## Exercise aim
Begin at the line containing "ATOM 28 C C" in the entries below and end at the line containing "ATOM 64 C C"; transcribe that range exactly and nothing outside it.

Data records:
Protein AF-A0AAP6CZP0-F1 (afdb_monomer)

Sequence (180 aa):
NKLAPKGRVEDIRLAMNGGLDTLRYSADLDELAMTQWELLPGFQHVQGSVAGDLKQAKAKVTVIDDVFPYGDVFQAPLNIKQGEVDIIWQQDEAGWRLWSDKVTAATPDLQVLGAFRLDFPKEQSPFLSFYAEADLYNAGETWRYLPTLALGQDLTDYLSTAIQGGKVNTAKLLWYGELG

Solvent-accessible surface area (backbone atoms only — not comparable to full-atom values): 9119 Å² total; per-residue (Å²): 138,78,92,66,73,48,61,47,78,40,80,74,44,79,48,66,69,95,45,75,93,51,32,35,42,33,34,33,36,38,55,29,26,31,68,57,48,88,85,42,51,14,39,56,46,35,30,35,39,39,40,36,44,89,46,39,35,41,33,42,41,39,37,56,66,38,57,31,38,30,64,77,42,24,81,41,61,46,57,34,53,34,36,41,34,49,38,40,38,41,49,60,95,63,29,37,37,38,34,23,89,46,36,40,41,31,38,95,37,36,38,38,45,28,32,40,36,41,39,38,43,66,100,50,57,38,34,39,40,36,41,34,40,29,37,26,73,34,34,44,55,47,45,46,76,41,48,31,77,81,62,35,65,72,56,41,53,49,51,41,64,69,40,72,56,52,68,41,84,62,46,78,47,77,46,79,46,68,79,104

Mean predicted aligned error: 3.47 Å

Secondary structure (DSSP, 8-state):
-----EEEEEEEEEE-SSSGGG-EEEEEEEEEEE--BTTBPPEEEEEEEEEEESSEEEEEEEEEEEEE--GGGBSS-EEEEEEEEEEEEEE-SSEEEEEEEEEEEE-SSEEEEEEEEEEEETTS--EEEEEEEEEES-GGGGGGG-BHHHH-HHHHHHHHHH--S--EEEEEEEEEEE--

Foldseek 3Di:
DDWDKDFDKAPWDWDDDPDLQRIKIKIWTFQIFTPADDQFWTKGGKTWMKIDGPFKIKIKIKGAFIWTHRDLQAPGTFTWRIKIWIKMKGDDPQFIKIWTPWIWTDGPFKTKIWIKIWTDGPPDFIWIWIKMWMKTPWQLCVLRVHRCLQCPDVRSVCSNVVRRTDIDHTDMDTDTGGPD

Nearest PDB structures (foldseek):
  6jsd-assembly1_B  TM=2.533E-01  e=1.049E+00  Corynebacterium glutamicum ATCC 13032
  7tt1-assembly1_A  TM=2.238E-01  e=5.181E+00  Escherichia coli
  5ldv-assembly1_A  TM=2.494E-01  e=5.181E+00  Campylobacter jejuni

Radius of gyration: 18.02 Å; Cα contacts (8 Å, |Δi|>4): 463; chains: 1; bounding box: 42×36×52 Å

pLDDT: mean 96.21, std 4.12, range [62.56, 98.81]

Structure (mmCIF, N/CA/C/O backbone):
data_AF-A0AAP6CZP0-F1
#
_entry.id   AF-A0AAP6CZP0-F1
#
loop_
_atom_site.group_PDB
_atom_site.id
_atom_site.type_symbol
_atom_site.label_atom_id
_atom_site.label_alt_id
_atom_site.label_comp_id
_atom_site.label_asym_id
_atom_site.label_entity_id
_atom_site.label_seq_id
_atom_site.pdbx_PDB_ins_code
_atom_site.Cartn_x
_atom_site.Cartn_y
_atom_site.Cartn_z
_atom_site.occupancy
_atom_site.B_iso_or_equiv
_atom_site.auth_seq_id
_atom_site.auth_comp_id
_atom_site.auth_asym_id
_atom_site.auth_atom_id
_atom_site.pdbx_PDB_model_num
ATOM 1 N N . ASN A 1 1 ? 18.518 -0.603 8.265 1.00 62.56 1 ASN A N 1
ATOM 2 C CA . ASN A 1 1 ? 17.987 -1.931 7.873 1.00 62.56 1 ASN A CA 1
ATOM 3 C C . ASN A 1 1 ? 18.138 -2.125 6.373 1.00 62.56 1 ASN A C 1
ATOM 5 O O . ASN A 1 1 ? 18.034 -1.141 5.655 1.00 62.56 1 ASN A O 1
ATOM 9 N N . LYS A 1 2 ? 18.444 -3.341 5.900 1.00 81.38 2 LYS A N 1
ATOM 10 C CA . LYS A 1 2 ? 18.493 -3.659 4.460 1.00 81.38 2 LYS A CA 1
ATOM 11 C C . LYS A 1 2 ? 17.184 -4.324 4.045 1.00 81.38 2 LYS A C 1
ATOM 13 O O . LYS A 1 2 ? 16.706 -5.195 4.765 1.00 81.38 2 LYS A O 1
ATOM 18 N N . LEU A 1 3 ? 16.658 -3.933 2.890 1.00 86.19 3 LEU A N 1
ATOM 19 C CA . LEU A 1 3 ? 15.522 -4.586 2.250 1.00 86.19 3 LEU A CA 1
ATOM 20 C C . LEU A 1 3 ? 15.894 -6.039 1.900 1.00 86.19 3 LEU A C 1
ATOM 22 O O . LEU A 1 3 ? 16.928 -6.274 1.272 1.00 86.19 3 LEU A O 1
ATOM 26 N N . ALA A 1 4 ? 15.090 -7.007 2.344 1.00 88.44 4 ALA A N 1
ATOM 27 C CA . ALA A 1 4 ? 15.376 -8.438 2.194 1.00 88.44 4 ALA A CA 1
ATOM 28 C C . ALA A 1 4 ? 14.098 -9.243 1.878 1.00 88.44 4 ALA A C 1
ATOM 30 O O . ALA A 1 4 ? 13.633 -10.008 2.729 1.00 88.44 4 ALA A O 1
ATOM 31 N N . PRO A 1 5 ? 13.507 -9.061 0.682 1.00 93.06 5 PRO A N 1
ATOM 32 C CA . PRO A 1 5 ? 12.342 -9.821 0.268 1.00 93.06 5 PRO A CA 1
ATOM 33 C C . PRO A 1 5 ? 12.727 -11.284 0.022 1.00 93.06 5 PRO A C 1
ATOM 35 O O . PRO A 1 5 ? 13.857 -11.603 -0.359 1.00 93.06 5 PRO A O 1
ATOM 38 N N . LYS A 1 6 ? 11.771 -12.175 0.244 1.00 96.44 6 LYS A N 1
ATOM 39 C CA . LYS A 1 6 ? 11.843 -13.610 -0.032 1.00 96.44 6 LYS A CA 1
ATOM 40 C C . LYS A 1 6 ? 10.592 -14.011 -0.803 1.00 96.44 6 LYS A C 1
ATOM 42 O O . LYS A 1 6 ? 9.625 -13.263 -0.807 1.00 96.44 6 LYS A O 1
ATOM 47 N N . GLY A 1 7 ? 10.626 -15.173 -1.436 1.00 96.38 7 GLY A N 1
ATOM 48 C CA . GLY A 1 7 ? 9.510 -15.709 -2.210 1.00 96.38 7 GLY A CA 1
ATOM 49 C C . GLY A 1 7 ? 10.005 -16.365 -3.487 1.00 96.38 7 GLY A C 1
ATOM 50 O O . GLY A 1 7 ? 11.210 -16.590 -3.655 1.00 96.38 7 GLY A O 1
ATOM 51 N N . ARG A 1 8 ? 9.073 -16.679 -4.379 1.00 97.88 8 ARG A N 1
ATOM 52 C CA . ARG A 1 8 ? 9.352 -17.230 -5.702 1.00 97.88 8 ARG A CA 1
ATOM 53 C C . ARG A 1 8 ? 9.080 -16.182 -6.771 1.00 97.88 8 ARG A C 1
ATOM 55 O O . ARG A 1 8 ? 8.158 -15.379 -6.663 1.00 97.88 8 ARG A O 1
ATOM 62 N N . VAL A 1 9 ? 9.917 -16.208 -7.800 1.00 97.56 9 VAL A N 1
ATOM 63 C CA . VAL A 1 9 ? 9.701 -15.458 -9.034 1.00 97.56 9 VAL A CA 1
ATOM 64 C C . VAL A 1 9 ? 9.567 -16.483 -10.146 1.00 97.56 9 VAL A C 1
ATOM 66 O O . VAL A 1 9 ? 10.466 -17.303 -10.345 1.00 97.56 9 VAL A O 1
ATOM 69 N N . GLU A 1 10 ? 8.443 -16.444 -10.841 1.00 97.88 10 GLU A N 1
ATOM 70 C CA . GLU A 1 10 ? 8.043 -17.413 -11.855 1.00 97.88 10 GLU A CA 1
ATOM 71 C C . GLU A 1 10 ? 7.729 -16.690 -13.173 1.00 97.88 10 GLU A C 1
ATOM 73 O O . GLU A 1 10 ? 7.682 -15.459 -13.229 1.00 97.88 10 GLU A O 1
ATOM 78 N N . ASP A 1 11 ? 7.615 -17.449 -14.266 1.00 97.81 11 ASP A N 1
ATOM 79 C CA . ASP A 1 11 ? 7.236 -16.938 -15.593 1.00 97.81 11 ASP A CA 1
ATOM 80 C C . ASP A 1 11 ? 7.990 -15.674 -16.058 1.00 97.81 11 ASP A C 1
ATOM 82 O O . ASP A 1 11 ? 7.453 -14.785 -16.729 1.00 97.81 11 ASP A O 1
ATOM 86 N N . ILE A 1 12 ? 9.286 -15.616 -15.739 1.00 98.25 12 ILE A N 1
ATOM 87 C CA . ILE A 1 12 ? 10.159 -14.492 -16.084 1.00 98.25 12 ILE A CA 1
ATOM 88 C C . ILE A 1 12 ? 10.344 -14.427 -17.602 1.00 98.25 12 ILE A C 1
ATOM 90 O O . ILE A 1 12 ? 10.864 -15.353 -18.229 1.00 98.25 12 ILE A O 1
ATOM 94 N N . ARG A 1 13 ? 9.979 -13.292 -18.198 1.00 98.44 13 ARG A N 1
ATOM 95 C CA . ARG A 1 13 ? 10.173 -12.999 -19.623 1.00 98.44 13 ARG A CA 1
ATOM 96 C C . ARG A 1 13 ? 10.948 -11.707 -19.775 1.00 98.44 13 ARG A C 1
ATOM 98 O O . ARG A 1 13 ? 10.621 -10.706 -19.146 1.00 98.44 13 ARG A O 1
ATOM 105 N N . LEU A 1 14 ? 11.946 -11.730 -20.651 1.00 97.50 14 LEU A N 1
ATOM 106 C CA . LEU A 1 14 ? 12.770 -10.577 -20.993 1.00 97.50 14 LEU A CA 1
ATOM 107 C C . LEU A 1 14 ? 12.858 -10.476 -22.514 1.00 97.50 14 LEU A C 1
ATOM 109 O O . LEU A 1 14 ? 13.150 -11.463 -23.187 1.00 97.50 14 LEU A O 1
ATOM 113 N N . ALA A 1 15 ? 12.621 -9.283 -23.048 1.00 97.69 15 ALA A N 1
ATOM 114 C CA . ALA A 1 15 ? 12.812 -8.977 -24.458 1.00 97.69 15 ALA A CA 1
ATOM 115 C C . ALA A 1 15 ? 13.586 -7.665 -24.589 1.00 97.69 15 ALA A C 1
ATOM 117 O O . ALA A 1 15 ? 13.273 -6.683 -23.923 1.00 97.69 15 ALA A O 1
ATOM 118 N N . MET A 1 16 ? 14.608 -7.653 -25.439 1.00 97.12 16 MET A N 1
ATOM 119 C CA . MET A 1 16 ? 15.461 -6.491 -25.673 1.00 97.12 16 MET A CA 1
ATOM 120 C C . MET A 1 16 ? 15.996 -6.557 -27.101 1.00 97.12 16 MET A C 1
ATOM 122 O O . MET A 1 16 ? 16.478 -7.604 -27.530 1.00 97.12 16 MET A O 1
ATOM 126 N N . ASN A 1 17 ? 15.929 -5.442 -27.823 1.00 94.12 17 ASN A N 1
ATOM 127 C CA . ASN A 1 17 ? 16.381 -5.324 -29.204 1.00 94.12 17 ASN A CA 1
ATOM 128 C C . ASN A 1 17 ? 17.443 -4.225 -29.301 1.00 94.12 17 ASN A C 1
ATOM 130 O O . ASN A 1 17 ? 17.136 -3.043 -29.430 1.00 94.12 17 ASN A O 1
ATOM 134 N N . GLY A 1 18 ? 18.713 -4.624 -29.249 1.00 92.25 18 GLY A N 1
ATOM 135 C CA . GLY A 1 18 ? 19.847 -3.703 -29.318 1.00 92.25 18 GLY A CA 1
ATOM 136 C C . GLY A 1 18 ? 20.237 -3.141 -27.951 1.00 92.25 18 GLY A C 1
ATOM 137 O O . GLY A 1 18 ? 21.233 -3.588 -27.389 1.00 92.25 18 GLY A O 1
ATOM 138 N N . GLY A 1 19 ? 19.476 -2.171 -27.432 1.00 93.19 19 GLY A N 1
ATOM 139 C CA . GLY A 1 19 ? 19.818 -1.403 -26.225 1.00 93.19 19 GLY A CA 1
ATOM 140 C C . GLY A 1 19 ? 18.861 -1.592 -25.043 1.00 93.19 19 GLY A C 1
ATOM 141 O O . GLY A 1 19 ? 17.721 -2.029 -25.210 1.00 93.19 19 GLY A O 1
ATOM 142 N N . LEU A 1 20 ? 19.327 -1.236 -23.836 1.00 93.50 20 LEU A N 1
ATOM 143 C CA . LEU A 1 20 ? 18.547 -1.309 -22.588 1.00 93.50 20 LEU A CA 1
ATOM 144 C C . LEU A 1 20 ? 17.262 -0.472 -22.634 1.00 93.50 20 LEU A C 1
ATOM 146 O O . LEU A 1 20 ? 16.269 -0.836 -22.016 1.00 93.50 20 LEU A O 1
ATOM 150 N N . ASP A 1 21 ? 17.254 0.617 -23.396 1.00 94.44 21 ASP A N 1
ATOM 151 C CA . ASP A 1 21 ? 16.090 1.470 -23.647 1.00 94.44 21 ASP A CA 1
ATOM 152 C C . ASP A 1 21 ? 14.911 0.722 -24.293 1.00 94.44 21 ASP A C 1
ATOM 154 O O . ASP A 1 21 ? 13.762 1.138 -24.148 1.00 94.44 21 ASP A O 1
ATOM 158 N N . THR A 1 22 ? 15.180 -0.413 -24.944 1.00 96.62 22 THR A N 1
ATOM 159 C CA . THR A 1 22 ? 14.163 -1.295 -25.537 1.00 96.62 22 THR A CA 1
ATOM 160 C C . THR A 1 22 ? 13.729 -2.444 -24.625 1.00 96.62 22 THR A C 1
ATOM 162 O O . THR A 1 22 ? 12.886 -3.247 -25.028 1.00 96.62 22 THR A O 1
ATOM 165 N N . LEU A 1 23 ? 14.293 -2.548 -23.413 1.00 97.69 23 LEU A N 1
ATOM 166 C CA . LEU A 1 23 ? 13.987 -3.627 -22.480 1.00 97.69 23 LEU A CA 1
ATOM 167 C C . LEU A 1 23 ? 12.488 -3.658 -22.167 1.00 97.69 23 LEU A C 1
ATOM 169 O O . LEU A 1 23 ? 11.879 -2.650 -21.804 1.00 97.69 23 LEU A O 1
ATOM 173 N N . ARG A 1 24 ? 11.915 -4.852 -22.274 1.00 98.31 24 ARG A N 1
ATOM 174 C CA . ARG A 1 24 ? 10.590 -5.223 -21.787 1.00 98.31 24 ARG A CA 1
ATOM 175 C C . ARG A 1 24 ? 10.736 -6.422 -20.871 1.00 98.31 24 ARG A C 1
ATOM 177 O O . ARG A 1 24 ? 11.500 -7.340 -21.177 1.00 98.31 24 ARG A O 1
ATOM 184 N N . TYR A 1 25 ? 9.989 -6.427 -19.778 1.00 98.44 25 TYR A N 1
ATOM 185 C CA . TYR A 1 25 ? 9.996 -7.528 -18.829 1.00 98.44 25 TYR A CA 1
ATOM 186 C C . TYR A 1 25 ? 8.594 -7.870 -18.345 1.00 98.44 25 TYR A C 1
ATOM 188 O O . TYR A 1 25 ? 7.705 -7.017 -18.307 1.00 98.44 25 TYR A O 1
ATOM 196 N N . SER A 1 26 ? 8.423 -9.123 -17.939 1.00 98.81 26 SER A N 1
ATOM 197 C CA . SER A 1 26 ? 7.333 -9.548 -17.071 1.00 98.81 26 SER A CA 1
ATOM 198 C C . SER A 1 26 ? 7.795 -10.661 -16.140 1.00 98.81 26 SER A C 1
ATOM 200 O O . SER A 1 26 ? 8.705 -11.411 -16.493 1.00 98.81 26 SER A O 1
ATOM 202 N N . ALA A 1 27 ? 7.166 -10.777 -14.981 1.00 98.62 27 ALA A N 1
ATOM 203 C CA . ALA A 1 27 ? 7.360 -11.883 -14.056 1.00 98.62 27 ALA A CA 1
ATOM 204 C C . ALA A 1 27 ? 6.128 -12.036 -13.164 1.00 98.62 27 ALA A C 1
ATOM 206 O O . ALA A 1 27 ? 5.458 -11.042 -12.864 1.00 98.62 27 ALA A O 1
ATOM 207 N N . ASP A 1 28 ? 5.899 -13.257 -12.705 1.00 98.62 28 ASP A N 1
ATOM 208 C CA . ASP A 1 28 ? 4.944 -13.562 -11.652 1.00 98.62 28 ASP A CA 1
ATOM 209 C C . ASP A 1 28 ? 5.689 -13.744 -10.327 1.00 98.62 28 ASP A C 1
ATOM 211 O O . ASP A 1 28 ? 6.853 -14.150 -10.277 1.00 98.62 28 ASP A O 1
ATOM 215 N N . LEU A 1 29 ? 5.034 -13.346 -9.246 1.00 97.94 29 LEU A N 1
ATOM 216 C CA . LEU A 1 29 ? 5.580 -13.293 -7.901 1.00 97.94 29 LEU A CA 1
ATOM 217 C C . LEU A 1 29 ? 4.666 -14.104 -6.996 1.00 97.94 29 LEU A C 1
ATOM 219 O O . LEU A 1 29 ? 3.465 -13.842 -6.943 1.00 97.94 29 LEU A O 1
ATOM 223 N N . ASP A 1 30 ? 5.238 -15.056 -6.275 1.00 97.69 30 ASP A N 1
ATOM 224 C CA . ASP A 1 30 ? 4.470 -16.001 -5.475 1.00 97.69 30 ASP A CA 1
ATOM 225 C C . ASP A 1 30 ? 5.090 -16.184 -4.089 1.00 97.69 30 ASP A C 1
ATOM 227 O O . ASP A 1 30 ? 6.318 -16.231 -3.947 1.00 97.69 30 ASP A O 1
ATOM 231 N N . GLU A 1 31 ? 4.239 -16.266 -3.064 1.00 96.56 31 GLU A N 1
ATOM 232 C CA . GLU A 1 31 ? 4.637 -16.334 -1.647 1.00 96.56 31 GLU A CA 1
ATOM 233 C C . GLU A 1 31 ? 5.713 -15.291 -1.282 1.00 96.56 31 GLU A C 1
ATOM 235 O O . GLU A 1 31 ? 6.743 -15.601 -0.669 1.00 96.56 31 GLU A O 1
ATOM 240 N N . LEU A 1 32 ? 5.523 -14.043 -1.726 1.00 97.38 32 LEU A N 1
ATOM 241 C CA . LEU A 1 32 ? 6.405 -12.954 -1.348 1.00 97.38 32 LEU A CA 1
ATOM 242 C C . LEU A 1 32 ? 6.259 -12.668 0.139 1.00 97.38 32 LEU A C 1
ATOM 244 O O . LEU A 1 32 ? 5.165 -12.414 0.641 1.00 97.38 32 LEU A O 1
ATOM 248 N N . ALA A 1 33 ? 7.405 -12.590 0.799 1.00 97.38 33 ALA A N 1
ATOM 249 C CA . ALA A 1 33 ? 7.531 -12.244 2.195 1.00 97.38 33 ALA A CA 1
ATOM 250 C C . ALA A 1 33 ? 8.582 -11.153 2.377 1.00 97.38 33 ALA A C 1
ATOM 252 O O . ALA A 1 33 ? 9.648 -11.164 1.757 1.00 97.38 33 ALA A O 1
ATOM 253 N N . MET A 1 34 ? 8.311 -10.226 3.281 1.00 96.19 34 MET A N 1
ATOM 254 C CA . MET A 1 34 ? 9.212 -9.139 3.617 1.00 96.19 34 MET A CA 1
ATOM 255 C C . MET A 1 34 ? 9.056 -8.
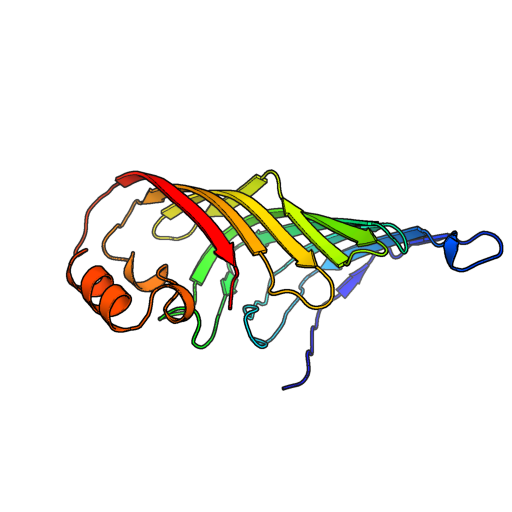793 5.092 1.00 96.19 34 MET A C 1
ATOM 257 O O . MET A 1 34 ? 7.954 -8.773 5.633 1.00 96.19 34 MET A O 1
ATOM 261 N N . THR A 1 35 ? 10.166 -8.517 5.768 1.00 95.25 35 THR A N 1
ATOM 262 C CA . THR A 1 35 ? 10.111 -7.868 7.081 1.00 95.25 35 THR A CA 1
ATOM 263 C C . THR A 1 35 ? 9.855 -6.382 6.891 1.00 95.25 35 THR A C 1
ATOM 265 O O . THR A 1 35 ? 10.385 -5.804 5.946 1.00 95.25 35 THR A O 1
ATOM 268 N N . GLN A 1 36 ? 9.129 -5.765 7.821 1.00 94.81 36 GLN A N 1
ATOM 269 C CA . GLN A 1 36 ? 8.892 -4.322 7.843 1.00 94.81 36 GLN A CA 1
ATOM 270 C C . GLN A 1 36 ? 10.172 -3.534 7.516 1.00 94.81 36 GLN A C 1
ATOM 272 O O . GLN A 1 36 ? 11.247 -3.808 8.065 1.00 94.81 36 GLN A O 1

## Your response
ATOM 28 C C . ALA A 1 4 ? 14.098 -9.243 1.878 1.00 88.44 4 ALA A C 1
ATOM 30 O O . ALA A 1 4 ? 13.633 -10.008 2.729 1.00 88.44 4 ALA A O 1
ATOM 31 N N . PRO A 1 5 ? 13.507 -9.061 0.682 1.00 93.06 5 PRO A N 1
ATOM 32 C CA . PRO A 1 5 ? 12.342 -9.821 0.268 1.00 93.06 5 PRO A CA 1
ATOM 33 C C . PRO A 1 5 ? 12.727 -11.284 0.022 1.00 93.06 5 PRO A C 1
ATOM 35 O O . PRO A 1 5 ? 13.857 -11.603 -0.359 1.00 93.06 5 PRO A O 1
ATOM 38 N N . LYS A 1 6 ? 11.771 -12.175 0.244 1.00 96.44 6 LYS A N 1
ATOM 39 C CA . LYS A 1 6 ? 11.843 -13.610 -0.032 1.00 96.44 6 LYS A CA 1
ATOM 40 C C . LYS A 1 6 ? 10.592 -14.011 -0.803 1.00 96.44 6 LYS A C 1
ATOM 42 O O . LYS A 1 6 ? 9.625 -13.263 -0.807 1.00 96.44 6 LYS A O 1
ATOM 47 N N . GLY A 1 7 ? 10.626 -15.173 -1.436 1.00 96.38 7 GLY A N 1
ATOM 48 C CA . GLY A 1 7 ? 9.510 -15.709 -2.210 1.00 96.38 7 GLY A CA 1
ATOM 49 C C . GLY A 1 7 ? 10.005 -16.365 -3.487 1.00 96.38 7 GLY A C 1
ATOM 50 O O . GLY A 1 7 ? 11.210 -16.590 -3.655 1.00 96.38 7 GLY A O 1
ATOM 51 N N . ARG A 1 8 ? 9.073 -16.679 -4.379 1.00 97.88 8 ARG A N 1
ATOM 52 C CA . ARG A 1 8 ? 9.352 -17.230 -5.702 1.00 97.88 8 ARG A CA 1
ATOM 53 C C . ARG A 1 8 ? 9.080 -16.182 -6.771 1.00 97.88 8 ARG A C 1
ATOM 55 O O . ARG A 1 8 ? 8.158 -15.379 -6.663 1.00 97.88 8 ARG A O 1
ATOM 62 N N . VAL A 1 9 ? 9.917 -16.208 -7.800 1.00 97.56 9 VAL A N 1
ATOM 63 C CA . VAL A 1 9 ? 9.701 -15.458 -9.034 1.00 97.56 9 VAL A CA 1
ATOM 64 C C . VAL A 1 9 ? 9.567 -16.483 -10.146 1.00 97.56 9 VAL A C 1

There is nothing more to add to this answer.